Tim Cook rejects Apple's old business model of suing everyone

CEO just wants to settle and get back to rebranding Foxconn kit

Apple head honcho Tim Cook has indicated that he'd be willing to settle the wide-ranging, ongoing patent disputes raging over smartphones and fondleslabs - provided of course that his adversaries admit everything and pay up.

When asked about the fruity firm's Great Patent Wars during last night's earnings call, Cook said that he didn't like litigation, but Apple would carry on with it as long as it saw the need.

"I've always hated litigation and I continue to hate it - we just want people to invent their own stuff," he said.

"So if we could get to some arrangement where we could be assured that's the case and a fair settlement on the stuff that's occurred, I would highly prefer to settle than to battle," he said, not so much extending the olive branch as acknowledging that he had one at home somewhere and he might be willing to dig it out of the attic if only everyone would just behave.

Cook was taking questions after announcing that Apple had once more pulled it out of the bag in its second quarter, increasing net income by 94 per cent to $11.6bn.

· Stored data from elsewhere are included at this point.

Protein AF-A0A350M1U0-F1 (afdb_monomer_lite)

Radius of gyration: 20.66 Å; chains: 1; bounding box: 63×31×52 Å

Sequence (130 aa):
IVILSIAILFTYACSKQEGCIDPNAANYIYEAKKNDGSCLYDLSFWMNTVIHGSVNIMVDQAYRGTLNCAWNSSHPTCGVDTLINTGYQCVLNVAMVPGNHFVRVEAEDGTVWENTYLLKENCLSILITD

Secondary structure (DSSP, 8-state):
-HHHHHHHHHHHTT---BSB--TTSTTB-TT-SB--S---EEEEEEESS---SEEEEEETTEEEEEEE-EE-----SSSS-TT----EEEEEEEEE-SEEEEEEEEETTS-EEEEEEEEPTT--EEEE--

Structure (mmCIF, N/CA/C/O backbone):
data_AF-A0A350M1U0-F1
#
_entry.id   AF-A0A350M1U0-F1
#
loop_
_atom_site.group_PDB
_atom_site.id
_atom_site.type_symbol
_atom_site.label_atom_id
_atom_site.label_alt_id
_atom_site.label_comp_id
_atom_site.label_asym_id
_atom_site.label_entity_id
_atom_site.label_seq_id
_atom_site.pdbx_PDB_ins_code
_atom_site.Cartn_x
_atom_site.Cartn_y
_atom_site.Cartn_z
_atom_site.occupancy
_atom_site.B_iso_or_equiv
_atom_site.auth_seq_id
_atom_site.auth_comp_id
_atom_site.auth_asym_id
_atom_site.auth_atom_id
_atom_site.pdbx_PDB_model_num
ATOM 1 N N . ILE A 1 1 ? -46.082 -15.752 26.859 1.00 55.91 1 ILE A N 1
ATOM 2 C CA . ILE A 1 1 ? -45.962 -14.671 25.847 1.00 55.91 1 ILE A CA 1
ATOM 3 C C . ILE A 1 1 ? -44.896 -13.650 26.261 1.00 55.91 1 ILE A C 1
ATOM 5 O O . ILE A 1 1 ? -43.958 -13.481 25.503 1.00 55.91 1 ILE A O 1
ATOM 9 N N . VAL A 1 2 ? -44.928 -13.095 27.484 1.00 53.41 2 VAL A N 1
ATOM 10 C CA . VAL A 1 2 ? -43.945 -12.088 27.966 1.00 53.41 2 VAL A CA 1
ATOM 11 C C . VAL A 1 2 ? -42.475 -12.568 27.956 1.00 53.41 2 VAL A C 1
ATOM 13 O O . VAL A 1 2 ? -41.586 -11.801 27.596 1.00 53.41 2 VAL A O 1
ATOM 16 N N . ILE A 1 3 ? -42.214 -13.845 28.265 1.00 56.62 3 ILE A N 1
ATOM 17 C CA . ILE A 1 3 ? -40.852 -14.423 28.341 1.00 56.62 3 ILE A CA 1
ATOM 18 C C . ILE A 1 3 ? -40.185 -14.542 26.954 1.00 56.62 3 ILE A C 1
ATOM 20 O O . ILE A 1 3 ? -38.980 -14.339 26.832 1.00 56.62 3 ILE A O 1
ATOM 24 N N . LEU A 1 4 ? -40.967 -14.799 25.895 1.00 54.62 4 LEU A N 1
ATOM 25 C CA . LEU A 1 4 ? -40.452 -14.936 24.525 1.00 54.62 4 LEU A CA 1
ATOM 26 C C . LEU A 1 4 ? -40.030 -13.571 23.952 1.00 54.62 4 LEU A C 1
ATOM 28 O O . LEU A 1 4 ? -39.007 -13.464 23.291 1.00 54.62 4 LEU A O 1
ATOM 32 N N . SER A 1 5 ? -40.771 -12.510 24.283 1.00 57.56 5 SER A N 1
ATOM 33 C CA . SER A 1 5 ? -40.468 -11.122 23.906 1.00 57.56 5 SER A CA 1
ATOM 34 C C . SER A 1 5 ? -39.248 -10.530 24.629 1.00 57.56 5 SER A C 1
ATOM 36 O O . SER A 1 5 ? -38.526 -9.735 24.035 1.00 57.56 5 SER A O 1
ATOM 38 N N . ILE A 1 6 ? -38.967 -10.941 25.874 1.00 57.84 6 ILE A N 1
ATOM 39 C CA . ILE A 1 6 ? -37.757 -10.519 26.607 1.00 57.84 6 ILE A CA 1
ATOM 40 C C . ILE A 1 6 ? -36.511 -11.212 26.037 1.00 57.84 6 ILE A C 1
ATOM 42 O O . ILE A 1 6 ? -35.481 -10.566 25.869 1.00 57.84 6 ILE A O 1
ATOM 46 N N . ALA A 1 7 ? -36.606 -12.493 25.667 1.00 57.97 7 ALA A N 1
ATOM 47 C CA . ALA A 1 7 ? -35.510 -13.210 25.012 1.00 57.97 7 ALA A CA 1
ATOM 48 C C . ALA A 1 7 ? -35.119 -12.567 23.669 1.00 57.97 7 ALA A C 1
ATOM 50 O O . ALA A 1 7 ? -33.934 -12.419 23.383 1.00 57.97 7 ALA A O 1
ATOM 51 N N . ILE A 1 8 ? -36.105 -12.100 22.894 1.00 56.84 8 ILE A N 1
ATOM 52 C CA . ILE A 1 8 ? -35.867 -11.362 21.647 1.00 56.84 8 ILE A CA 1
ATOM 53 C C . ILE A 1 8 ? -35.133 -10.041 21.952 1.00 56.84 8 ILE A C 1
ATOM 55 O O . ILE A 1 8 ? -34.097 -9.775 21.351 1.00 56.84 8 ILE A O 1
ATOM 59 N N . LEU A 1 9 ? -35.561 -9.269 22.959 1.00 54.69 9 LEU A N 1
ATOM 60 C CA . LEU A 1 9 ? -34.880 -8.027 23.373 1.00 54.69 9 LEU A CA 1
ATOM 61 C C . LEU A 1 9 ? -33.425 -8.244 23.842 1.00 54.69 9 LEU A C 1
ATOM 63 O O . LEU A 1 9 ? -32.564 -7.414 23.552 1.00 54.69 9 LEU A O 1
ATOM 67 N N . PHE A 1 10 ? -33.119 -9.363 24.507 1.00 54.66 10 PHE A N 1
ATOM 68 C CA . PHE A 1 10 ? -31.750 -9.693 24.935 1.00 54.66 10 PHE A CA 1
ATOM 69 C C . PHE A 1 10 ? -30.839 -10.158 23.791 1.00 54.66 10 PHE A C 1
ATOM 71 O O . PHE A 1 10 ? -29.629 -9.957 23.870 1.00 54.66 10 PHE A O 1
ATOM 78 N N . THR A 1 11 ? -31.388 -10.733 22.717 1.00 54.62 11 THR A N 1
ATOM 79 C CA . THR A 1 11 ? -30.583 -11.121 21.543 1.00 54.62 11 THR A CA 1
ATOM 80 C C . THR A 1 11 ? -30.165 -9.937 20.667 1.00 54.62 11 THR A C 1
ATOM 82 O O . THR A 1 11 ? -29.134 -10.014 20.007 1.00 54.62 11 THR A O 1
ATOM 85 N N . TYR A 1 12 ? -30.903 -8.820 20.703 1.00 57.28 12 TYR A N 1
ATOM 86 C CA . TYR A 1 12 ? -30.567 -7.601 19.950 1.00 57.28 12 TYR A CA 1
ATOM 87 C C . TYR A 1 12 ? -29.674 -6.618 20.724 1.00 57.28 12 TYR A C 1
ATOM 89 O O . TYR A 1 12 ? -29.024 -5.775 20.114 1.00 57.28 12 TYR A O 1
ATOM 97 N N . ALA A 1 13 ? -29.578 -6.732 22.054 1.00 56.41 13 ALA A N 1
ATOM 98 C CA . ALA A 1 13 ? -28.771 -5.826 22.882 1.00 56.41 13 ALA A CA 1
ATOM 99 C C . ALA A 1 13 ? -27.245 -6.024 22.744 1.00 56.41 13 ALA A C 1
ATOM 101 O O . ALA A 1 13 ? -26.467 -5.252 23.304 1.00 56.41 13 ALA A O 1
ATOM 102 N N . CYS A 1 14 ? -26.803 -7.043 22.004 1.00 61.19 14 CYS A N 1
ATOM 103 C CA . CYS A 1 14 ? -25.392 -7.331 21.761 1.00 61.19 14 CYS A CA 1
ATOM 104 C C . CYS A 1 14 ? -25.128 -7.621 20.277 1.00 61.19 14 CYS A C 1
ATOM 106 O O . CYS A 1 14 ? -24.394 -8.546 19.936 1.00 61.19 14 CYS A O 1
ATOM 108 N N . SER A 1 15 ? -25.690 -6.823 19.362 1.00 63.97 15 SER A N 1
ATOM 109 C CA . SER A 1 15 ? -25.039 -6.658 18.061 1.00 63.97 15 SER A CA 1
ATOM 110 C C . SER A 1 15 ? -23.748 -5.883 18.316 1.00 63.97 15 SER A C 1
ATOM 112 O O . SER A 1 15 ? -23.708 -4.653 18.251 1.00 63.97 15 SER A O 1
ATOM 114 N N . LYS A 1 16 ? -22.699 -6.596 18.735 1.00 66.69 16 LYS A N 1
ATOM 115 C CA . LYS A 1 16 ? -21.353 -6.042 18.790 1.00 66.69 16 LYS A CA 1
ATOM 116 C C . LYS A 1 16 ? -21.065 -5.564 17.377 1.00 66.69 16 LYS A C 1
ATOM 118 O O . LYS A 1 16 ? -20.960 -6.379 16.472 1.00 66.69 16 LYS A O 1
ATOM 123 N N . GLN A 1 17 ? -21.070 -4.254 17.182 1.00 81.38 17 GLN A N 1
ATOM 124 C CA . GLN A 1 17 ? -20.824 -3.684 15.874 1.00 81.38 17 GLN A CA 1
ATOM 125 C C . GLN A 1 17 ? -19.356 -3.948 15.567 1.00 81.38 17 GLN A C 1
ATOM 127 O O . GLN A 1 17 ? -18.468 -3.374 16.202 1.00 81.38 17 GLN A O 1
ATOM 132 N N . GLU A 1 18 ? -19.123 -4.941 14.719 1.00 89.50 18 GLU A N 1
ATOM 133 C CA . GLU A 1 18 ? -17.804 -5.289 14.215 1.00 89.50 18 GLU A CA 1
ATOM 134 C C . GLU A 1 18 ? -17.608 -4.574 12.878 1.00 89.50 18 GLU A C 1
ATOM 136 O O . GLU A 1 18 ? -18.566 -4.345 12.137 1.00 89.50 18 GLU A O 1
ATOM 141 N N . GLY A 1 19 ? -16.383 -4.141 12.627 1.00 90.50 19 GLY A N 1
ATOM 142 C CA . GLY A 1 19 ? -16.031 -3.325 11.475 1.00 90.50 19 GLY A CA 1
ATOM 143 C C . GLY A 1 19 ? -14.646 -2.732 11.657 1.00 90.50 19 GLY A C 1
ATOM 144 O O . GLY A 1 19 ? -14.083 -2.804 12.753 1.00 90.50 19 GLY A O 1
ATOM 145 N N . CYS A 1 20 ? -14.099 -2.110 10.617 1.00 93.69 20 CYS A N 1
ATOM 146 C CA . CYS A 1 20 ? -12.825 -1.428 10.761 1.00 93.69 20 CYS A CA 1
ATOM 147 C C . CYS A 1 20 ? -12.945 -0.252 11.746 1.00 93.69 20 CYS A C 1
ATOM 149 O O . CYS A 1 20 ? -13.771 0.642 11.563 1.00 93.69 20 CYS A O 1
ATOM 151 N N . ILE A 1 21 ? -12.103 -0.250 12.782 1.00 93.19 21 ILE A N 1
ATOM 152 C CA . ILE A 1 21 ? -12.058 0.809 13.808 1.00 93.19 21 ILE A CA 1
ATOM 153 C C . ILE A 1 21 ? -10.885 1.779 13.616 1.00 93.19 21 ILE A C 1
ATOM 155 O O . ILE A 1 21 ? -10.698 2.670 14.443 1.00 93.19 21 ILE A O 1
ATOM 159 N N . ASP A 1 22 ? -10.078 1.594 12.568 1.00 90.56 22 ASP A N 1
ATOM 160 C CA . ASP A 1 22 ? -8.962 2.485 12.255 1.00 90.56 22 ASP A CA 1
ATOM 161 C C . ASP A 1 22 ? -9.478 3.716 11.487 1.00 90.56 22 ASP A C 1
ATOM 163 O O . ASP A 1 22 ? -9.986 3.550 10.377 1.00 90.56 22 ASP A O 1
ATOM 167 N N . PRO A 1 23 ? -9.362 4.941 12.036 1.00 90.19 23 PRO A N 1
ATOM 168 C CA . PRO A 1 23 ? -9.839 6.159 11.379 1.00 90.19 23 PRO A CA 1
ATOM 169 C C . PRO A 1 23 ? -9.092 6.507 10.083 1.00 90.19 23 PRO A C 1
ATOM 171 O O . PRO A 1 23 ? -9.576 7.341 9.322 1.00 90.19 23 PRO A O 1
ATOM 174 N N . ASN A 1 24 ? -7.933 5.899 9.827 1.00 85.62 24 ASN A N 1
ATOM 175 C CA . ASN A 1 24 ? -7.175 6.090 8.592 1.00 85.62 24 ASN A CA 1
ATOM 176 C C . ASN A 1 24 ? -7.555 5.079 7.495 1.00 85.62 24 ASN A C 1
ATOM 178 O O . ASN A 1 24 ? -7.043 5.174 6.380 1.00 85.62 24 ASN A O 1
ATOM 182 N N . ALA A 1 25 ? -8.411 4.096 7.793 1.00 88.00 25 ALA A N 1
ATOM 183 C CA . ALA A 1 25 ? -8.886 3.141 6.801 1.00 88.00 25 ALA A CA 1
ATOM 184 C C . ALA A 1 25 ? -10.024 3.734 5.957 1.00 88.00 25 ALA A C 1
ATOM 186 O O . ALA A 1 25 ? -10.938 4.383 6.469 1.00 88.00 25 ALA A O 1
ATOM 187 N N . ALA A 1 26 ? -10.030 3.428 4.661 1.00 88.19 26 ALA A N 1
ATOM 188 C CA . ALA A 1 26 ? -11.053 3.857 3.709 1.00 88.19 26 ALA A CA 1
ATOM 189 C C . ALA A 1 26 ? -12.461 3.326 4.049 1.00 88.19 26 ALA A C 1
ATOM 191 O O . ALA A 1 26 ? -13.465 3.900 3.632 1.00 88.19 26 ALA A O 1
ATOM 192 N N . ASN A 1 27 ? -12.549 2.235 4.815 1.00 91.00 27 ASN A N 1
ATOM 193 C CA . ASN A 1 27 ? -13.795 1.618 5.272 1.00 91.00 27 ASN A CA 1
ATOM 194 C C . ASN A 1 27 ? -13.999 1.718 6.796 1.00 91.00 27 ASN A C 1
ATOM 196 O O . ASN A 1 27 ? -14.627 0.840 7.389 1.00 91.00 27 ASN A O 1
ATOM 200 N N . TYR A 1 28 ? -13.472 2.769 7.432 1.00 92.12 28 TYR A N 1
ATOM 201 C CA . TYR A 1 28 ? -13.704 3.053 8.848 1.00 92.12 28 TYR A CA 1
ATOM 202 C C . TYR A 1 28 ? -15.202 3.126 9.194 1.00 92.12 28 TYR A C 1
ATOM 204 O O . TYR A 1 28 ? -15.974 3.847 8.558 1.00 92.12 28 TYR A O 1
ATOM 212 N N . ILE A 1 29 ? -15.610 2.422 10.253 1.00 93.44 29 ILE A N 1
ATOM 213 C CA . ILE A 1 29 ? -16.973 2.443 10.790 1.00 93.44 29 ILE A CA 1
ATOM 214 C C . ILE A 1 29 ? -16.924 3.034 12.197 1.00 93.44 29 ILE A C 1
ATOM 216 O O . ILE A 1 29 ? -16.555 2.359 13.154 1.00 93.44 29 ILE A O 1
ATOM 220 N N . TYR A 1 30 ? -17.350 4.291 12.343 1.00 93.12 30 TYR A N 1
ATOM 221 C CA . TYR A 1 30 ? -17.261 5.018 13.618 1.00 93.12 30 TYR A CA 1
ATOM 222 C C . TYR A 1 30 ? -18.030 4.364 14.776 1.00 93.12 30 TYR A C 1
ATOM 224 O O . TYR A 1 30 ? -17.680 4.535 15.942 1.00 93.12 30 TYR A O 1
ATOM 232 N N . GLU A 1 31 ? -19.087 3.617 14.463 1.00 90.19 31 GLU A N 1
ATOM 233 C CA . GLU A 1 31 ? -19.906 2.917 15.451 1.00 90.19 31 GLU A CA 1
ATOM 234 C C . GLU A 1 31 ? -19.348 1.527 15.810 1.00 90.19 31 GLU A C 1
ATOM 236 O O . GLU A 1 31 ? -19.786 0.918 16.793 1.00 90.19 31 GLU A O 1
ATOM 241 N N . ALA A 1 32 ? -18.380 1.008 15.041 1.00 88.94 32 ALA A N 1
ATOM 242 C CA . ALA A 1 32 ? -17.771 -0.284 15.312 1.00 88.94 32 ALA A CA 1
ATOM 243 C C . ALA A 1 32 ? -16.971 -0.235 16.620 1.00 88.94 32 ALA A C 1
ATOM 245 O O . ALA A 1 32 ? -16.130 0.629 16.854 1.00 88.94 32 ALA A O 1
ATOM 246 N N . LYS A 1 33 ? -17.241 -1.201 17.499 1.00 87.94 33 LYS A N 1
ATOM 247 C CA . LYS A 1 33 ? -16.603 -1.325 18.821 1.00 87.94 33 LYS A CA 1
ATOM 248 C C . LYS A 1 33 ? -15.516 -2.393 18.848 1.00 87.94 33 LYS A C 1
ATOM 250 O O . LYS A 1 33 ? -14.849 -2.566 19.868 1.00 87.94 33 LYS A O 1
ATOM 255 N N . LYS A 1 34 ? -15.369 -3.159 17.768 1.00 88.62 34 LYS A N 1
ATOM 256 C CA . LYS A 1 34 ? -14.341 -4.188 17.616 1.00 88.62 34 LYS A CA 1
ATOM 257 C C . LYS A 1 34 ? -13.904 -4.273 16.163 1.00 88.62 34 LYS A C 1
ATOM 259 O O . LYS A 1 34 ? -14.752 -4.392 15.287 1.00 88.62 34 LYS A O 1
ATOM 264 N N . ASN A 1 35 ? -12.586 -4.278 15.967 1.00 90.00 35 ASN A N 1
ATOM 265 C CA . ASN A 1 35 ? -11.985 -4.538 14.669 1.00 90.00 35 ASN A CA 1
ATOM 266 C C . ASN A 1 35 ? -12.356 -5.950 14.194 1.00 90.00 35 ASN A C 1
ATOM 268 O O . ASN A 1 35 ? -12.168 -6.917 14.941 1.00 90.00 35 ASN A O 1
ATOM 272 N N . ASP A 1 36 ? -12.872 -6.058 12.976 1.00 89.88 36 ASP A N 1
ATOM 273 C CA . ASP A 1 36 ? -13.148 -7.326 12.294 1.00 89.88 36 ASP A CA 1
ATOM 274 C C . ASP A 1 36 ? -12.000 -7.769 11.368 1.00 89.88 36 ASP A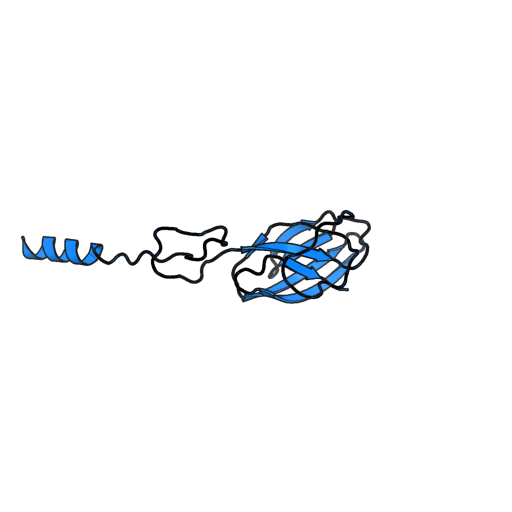 C 1
ATOM 276 O O . ASP A 1 36 ? -12.054 -8.857 10.801 1.00 89.88 36 ASP A O 1
ATOM 280 N N . GLY A 1 37 ? -10.948 -6.951 11.235 1.00 87.94 37 GLY A N 1
ATOM 281 C CA . GLY A 1 37 ? -9.810 -7.209 10.352 1.00 87.94 37 GLY A CA 1
ATOM 282 C C . GLY A 1 37 ? -10.076 -6.865 8.884 1.00 87.94 37 GLY A C 1
ATOM 283 O O . GLY A 1 37 ? -9.249 -7.185 8.036 1.00 87.94 37 GLY A O 1
ATOM 284 N N . SER A 1 38 ? -11.201 -6.212 8.569 1.00 90.44 38 SER A N 1
ATOM 285 C CA . SER A 1 38 ? -11.568 -5.831 7.199 1.00 90.44 38 SER A CA 1
ATOM 286 C C . SER A 1 38 ? -10.983 -4.491 6.747 1.00 90.44 38 SER A C 1
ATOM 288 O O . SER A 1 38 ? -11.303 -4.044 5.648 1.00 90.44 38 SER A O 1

The fruity firm had once more managed to shift a shedload of iDevices, including its iPhone smartphones and the "new" iPad, the latest iteration of its fondleslab.

Cook also talked about the tablet market and the still-in-its-gestation Ultrabook sector, saying he couldn't really see the need for a "ultratablet" hybrid device that could be thin, light, have a keyboard as well as a touchscreen as well as the ability to fold up into a neat bundle that also happens to protect the screen.

"You can converge a toaster and refrigerator but those things are probably not going to be pleasing to the user," he deadpanned.

"I think anything can be forced to converge but the problem is that the products are about trade-offs and you begin to make trade-offs to the point where what you have left at the end of the day doesn't please anyone."

He added that Apple still reckoned the tablet market, and of course its very own fondleslab, had plenty of room to grow still more and become even more ubiquitous.

"Our view is that the tablet market is huge – we've said that since day one... we were using them here and it was already clear to us that there were so much you could do and the reasons that people would use those would be so broad.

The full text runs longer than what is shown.